# Ciclavia - Sunday 10/9



## Hollywood (Jan 16, 2003)

Come out and enjoy riding on 10 miles of closed streets around downtown, Chinatown and East Hollywood. :thumbsup:


CicLAvia | The next CicLAvia event for 2011 is on October 9th 


from April:


----------



## grinder75 (Jul 17, 2011)

see you guys on the 9th.


----------



## terbennett (Apr 1, 2006)

I am so there. We have about 20 people going. I've been wanting to go but I missed the last two. It's gonna be epic!!!!


----------



## BunnV (Sep 7, 2005)

*Looking forward to it!*

Has it been a year already?
I had a great time last year with my wife, 11 year old son and 8 year old daughter.

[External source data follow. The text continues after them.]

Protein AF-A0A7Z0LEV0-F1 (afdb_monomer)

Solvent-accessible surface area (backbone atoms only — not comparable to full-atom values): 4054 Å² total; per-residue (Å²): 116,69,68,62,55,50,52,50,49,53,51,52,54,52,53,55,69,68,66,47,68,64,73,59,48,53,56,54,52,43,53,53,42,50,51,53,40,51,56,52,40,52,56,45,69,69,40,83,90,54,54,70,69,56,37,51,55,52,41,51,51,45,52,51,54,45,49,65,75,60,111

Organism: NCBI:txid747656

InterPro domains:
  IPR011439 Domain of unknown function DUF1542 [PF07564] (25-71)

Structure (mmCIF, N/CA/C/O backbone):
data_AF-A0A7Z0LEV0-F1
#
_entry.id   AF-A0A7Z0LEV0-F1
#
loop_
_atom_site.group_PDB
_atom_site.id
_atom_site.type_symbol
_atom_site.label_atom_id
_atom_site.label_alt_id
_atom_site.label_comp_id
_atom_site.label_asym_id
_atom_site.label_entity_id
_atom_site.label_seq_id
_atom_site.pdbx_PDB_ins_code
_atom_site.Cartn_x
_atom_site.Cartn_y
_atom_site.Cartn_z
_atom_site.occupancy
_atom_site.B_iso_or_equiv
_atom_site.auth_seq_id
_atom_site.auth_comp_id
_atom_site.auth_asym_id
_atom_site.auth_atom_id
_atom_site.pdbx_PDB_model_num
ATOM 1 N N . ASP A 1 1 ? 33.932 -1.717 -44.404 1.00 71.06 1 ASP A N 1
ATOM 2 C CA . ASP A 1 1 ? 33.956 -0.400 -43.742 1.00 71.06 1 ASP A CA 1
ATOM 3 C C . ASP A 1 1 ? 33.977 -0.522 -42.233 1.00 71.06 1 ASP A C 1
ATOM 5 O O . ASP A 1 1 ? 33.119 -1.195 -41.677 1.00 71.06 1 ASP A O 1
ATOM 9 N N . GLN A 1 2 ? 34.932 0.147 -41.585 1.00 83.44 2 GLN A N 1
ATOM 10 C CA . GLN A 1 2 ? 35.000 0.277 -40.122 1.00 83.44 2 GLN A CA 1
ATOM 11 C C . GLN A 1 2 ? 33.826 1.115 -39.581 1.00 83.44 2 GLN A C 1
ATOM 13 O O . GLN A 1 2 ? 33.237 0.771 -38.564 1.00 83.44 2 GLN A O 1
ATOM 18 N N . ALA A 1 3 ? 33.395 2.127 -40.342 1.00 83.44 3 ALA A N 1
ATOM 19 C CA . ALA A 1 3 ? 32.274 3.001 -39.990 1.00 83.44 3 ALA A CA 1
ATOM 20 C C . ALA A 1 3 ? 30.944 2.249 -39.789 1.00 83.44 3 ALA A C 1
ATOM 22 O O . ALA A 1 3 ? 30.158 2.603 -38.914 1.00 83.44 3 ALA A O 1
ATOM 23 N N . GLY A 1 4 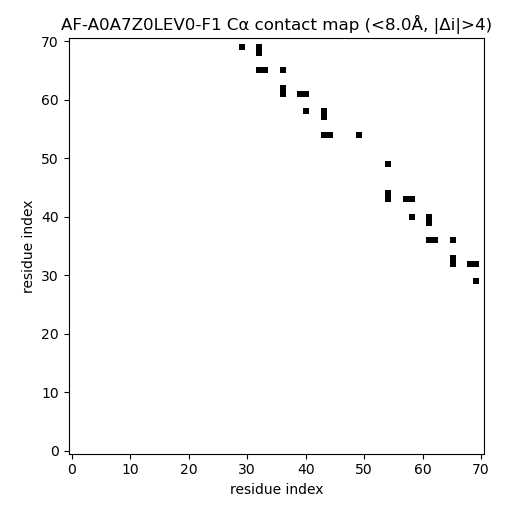? 30.694 1.192 -40.571 1.00 85.81 4 GLY A N 1
ATOM 24 C CA . GLY A 1 4 ? 29.493 0.366 -40.411 1.00 85.81 4 GLY A CA 1
ATOM 25 C C . GLY A 1 4 ? 29.522 -0.487 -39.139 1.00 85.81 4 GLY A C 1
ATOM 26 O O . GLY A 1 4 ? 28.487 -0.686 -38.507 1.00 85.81 4 GLY A O 1
ATOM 27 N N . VAL A 1 5 ? 30.709 -0.953 -38.738 1.00 85.44 5 VAL A N 1
ATOM 28 C CA . VAL A 1 5 ? 30.910 -1.730 -37.504 1.00 85.44 5 VAL A CA 1
ATOM 29 C C . VAL A 1 5 ? 30.748 -0.836 -36.275 1.00 85.44 5 VAL A C 1
ATOM 31 O O . VAL A 1 5 ? 30.092 -1.235 -35.314 1.00 85.44 5 VAL A O 1
ATOM 34 N N . ASP A 1 6 ? 31.278 0.386 -36.329 1.00 88.19 6 ASP A N 1
ATOM 35 C CA . ASP A 1 6 ? 31.164 1.358 -35.239 1.00 88.19 6 ASP A CA 1
ATOM 36 C C . ASP A 1 6 ? 29.707 1.810 -35.046 1.00 88.19 6 ASP A C 1
ATOM 38 O O . ASP A 1 6 ? 29.194 1.776 -33.930 1.00 88.19 6 ASP A O 1
ATOM 42 N N . ALA A 1 7 ? 28.982 2.095 -36.135 1.00 86.81 7 ALA A N 1
ATOM 43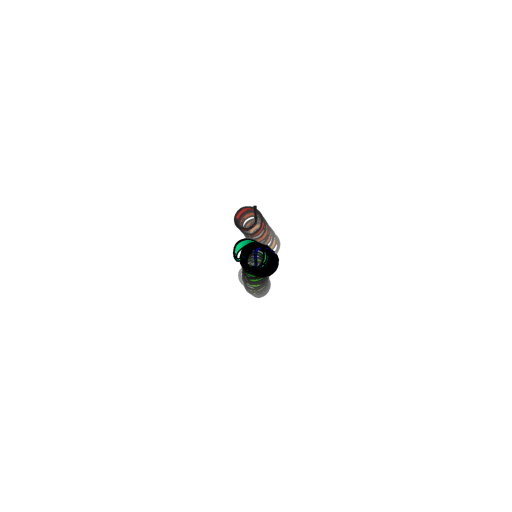 C CA . ALA A 1 7 ? 27.559 2.438 -36.071 1.00 86.81 7 ALA A CA 1
ATOM 44 C C . ALA A 1 7 ? 26.699 1.297 -35.494 1.00 86.81 7 ALA A C 1
ATOM 46 O O . ALA A 1 7 ? 25.795 1.533 -34.690 1.00 86.81 7 ALA A O 1
ATOM 47 N N . ALA A 1 8 ? 26.990 0.047 -35.869 1.00 87.81 8 ALA A N 1
ATOM 48 C CA . ALA A 1 8 ? 26.298 -1.117 -35.320 1.00 87.81 8 ALA A CA 1
ATOM 49 C C . ALA A 1 8 ? 26.589 -1.307 -33.820 1.00 87.81 8 ALA A C 1
ATOM 51 O O . ALA A 1 8 ? 25.691 -1.667 -33.057 1.00 87.81 8 ALA A O 1
ATOM 52 N N . LYS A 1 9 ? 27.823 -1.028 -33.381 1.00 86.94 9 LYS A N 1
ATOM 53 C CA . LYS A 1 9 ? 28.229 -1.085 -31.971 1.00 86.94 9 LYS A CA 1
ATOM 54 C C . LYS A 1 9 ? 27.543 -0.003 -31.132 1.00 86.94 9 LYS A C 1
ATOM 56 O O . LYS A 1 9 ? 27.024 -0.305 -30.056 1.00 86.94 9 LYS A O 1
ATOM 61 N N . ASP A 1 10 ? 27.483 1.225 -31.633 1.00 83.44 10 ASP A N 1
ATOM 62 C CA . ASP A 1 10 ? 26.804 2.336 -30.959 1.00 83.44 10 ASP A CA 1
ATOM 63 C C . ASP A 1 10 ? 25.291 2.100 -30.880 1.00 83.44 10 ASP A C 1
ATOM 65 O O . ASP A 1 10 ? 24.680 2.281 -29.826 1.00 83.44 10 ASP A O 1
ATOM 69 N N . SER A 1 11 ? 24.683 1.587 -31.956 1.00 85.00 1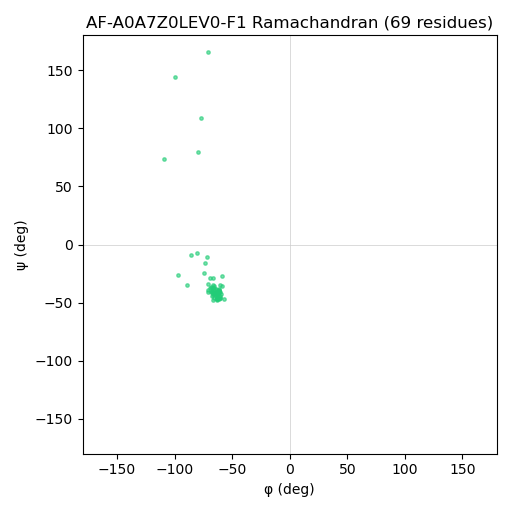1 SER A N 1
ATOM 70 C CA . SER A 1 11 ? 23.269 1.203 -31.940 1.00 85.00 11 SER A CA 1
ATOM 71 C C . SER A 1 11 ? 23.005 0.070 -30.946 1.00 85.00 11 SER A C 1
ATOM 73 O O . SER A 1 11 ? 22.055 0.146 -30.173 1.00 85.00 11 SER A O 1
ATOM 75 N N . GLY A 1 12 ? 23.842 -0.970 -30.930 1.00 79.94 12 GLY A N 1
ATOM 76 C CA . GLY A 1 12 ? 23.678 -2.100 -30.015 1.00 79.94 12 GLY A CA 1
ATOM 77 C C . GLY A 1 12 ? 23.815 -1.697 -28.545 1.00 79.94 12 GLY A C 1
ATOM 78 O O . GLY A 1 12 ? 23.006 -2.103 -27.714 1.00 79.94 12 GLY A O 1
ATOM 79 N N . THR A 1 13 ? 24.797 -0.858 -28.214 1.00 80.56 13 THR A N 1
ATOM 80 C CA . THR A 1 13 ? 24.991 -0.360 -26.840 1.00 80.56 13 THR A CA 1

I've lived in LA all of my 49 years and had never been to MacArthur Park until CicLAvia!


----------



## red elvis (Sep 9, 2010)

i'll be there! this will be my first time joining.:thumbsup:


----------



## FNGRIDER (May 2, 2011)

I saw many riders heading toward Cyclivia on Venice Blvd. Allmost no one wore a helmet. I guess its not cool to wear helmet these days..


----------



## red elvis (Sep 9, 2010)

*Safety first.*



FNGRIDER said:


> I saw many riders heading toward Cyclivia on Venice Blvd. Allmost no one wore a helmet. I guess its not cool to wear helmet these days..


I do.


----------



## red elvis (Sep 9, 2010)

*Ciclavia 2011*

more pictures.


----------



## FNGRIDER (May 2, 2011)

red elvis said:


> more pictures.


@red elvis
This is to funny! :idea: the photo #6 down from the top, the guy in the 7 eleven kit is my nephew!
I couldn't make it this time, but I enjoyed the pics!! Thanks!


----------



## red elvis (Sep 9, 2010)

FNGRIDER said:


> @red elvis
> This is to funny! :idea: the photo #6 down from the top, the guy in the 7 eleven kit is my nephew!
> I couldn't make it this time, but I enjoyed the pics!! Thanks!


 You're welcome.


----------



## terbennett (Apr 1, 2006)

The ride was terrific and those pics were fantastic. The guy on the vintage Bianchi with the 7 Eleven kit looked cool. I will be adding pics as well.


----------



## terbennett (Apr 1, 2006)

My Ciclavia photos are here. There are 15 total.

2011-10-09_13-01-02_15 | Flickr - Photo Sharing!


----------